FIG. 9 is a circuit configuration diagram of a hold control signal generation circuit of the voltage controlled oscillator according to the embodiment of the present invention.

[Explanation of symbols]

3 error correction coding circuit, 4 channel encoder, 7 recording medium, 8 reproduction head, 11 Ex-DFE, 12
Erasure flag generation means, 13: channel decoding circuit, 14: error correction circuit.
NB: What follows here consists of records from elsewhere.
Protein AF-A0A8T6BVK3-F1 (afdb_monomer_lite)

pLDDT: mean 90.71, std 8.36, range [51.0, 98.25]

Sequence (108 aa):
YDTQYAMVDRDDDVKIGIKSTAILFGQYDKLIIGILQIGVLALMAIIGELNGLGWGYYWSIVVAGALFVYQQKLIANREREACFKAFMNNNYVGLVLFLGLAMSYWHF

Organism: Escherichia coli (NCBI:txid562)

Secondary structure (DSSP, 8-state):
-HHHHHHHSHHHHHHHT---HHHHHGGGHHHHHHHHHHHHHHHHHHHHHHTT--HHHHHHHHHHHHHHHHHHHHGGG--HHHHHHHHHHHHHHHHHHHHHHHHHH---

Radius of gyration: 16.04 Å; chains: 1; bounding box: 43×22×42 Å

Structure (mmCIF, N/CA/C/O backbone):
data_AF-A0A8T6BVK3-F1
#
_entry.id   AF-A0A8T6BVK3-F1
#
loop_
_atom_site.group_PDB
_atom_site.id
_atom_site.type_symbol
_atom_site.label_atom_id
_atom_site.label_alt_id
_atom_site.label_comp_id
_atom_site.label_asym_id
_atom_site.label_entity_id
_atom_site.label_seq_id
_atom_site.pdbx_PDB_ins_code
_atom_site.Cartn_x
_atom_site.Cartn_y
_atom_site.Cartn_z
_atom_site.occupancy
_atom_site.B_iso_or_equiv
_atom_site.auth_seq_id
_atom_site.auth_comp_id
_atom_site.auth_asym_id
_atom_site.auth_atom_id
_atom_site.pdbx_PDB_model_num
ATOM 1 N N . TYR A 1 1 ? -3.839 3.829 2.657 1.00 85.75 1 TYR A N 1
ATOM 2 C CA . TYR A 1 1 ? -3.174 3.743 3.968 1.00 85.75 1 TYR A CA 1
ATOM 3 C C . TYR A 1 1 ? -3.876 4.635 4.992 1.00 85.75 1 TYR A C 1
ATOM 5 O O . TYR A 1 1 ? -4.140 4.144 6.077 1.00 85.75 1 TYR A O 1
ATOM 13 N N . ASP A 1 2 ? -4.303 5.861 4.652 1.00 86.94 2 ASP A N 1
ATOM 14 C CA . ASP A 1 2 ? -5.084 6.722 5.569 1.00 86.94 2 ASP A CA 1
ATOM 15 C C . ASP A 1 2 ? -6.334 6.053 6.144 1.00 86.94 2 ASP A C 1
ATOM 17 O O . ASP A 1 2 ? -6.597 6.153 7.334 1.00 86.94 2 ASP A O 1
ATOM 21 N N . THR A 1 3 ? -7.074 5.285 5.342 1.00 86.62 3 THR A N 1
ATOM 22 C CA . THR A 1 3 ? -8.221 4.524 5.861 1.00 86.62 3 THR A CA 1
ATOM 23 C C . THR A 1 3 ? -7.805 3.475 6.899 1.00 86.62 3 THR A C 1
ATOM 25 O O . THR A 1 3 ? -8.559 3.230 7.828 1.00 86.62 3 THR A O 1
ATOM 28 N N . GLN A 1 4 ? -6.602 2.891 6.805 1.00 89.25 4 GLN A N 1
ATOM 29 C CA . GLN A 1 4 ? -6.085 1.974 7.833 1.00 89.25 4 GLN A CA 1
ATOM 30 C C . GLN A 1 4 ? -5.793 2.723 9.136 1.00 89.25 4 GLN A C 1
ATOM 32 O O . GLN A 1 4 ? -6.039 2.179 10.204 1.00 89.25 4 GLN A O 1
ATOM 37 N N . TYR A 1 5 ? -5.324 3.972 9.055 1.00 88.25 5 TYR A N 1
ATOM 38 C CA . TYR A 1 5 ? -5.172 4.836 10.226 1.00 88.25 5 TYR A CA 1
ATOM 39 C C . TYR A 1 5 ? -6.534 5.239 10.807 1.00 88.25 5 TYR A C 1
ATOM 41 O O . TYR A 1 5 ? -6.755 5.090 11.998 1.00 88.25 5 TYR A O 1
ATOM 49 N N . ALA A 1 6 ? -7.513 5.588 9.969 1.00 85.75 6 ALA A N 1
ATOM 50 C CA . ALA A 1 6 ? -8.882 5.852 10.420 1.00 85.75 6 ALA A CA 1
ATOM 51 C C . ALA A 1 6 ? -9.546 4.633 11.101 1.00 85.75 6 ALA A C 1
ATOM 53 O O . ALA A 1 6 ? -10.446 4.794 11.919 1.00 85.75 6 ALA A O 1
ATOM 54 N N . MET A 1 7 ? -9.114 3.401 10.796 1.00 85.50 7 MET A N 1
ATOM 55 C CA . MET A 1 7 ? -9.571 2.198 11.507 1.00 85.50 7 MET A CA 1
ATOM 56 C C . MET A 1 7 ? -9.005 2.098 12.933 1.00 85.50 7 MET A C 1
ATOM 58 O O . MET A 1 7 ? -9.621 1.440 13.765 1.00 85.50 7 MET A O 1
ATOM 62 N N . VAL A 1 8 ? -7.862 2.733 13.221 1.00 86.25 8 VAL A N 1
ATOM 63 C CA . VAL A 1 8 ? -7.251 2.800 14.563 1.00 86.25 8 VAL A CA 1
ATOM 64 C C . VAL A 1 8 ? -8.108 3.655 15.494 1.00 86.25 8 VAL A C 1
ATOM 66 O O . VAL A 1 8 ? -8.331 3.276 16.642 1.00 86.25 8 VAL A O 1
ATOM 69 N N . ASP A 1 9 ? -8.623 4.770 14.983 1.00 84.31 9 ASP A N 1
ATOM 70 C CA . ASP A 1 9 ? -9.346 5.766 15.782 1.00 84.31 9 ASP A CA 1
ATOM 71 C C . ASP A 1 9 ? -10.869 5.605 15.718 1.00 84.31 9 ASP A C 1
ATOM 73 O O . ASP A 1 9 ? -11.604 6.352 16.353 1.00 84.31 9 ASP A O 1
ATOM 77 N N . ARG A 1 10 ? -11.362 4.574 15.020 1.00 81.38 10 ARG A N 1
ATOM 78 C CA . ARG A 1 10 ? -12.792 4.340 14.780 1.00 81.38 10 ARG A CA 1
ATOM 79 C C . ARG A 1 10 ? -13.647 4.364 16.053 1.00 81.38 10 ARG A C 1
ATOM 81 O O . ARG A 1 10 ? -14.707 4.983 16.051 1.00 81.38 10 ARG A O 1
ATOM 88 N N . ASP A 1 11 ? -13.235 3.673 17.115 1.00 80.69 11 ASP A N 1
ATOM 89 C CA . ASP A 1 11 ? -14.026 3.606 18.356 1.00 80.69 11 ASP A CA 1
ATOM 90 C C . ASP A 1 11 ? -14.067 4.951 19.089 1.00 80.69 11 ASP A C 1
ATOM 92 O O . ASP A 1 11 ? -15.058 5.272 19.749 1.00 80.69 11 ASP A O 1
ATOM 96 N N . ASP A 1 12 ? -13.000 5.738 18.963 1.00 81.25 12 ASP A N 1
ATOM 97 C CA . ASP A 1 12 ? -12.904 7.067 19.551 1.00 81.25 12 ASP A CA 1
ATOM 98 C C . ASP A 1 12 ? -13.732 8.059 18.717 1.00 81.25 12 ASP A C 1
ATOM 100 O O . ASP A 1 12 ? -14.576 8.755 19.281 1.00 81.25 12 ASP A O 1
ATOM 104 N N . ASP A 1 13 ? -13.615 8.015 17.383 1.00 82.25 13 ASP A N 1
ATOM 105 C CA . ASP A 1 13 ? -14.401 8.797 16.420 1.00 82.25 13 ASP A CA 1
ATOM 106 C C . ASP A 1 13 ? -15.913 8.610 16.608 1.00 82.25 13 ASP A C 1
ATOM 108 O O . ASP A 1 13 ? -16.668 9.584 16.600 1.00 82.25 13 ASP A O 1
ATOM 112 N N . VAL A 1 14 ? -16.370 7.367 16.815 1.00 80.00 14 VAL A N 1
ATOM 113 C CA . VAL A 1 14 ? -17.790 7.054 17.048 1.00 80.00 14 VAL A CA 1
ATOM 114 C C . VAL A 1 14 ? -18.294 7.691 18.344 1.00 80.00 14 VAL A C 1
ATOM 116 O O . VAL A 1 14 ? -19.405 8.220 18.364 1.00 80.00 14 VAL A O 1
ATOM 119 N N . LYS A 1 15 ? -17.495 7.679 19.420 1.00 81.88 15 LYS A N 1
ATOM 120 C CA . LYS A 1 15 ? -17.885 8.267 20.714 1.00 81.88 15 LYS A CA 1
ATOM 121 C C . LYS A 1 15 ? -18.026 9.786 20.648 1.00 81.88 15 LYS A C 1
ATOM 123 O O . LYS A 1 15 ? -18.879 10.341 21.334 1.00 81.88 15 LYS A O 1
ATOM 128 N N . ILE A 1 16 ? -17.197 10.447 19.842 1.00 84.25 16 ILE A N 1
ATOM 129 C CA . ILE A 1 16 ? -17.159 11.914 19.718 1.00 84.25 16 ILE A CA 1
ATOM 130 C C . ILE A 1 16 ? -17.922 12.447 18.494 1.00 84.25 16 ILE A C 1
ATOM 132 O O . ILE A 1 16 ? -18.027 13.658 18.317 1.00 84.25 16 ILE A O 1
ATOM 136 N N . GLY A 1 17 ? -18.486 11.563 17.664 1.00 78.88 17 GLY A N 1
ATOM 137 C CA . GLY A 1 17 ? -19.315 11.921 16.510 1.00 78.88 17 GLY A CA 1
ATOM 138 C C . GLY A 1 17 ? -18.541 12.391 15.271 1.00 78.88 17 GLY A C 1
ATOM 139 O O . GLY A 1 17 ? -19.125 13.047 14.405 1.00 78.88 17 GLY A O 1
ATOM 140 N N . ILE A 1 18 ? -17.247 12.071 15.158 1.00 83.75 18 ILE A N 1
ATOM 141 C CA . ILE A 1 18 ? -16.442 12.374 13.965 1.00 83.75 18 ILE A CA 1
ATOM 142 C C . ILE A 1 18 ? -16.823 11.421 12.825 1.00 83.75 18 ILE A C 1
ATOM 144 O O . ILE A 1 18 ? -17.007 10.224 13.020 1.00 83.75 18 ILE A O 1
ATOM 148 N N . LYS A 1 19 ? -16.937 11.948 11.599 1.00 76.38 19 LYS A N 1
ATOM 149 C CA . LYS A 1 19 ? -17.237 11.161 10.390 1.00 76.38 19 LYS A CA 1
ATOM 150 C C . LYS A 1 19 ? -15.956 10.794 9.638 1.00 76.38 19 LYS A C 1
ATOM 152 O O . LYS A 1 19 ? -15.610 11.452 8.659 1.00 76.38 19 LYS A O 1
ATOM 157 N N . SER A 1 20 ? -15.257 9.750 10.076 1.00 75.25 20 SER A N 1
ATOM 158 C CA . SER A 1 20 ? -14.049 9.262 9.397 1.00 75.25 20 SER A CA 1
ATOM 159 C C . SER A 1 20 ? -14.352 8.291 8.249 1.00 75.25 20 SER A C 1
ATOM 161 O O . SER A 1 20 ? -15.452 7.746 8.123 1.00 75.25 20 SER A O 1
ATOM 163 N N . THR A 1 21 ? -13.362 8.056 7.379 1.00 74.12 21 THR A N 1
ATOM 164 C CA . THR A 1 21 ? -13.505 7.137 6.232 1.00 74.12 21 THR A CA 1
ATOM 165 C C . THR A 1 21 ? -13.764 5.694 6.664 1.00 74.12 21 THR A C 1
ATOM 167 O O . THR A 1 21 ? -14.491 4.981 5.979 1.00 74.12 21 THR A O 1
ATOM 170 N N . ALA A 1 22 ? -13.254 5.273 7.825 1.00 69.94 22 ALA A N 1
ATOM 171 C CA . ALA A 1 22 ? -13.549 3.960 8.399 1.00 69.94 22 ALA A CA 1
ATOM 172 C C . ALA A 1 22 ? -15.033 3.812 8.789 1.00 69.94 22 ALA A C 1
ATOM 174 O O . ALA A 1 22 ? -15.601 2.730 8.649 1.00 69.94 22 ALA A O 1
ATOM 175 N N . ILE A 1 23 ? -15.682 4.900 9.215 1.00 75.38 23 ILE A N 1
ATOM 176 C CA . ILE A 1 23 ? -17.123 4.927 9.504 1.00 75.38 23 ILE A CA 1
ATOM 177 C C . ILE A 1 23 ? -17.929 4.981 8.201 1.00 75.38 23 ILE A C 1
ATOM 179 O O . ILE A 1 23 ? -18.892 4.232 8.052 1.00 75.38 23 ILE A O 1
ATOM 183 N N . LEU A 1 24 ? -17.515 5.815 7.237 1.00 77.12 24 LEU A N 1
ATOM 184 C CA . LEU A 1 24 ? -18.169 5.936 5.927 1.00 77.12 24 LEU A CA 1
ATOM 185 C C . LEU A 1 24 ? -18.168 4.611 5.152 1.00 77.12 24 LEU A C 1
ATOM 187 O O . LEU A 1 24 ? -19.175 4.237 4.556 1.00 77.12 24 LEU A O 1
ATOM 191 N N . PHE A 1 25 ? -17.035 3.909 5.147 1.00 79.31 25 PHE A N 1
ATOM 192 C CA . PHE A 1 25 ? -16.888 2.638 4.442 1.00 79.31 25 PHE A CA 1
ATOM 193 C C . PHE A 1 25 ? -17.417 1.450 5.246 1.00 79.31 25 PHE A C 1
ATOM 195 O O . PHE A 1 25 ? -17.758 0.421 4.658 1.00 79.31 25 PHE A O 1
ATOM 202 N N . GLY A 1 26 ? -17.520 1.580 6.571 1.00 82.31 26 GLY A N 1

──────────────────────────────────────────────────の Continued on the front page (51) Int.Cl. ⁶ Identification code FI G11B 20/18 572 G11B 20/18 572F

Claims (8)

[Claims] 1. A reproduction signal processing semiconductor device mounted on a magnetic disk device for recording / reproducing digital information has at least two decision feedback loops and detects an abnormal level of an input signal of a level detector. A semiconductor device comprising: a decision feedback equalizer having means for feeding back the immediately preceding decision result and the opposite decision result; and a means for generating an erasure flag signal from a detection output of an abnormal level in the two loops. . 2. A semiconductor device for processing a reproduction signal mounted on a magnetic disk device for recording and reproducing digital information, comprising: signal processing means for recording digital information together with an error correction code; and at least two decision feedback loops. ,
A decision feedback equalizer having means for detecting an abnormal level of the input signal of the level detector and feeding back the immediately preceding judgment result and the opposite judgment result; and an erasure flag signal from the abnormal level detection output in the two loops And an error correction processing means for performing erasure correction using the erasure flag signal. 3. A reproduction signal processing semiconductor device mounted on a magnetic disk device for recording and reproducing digital information, the device having at least two decision feedback loops, detecting an abnormal level of an input signal of a level detector, A semiconductor device comprising: a decision feedback equalizer having means for feeding back the immediately preceding decision result and the opposite decision result; and means for generating a control signal from an abnormal level detection output in the two loops. . 4. The semiconductor device according to claim 3, wherein said control signal is a signal related to a reread command. 5. The semiconductor device according to claim 3, wherein said control signal is a signal related to a reproduced clock signal of a decision feedback equalizer. 6. A magnetic disk drive on which the semiconductor device according to claim 1 is mounted. 7. A magnetic disk drive on which the semiconductor device according to claim 2 is mounted. 8. A magnetic disk drive on which the semiconductor device according to claim 3 is mounted.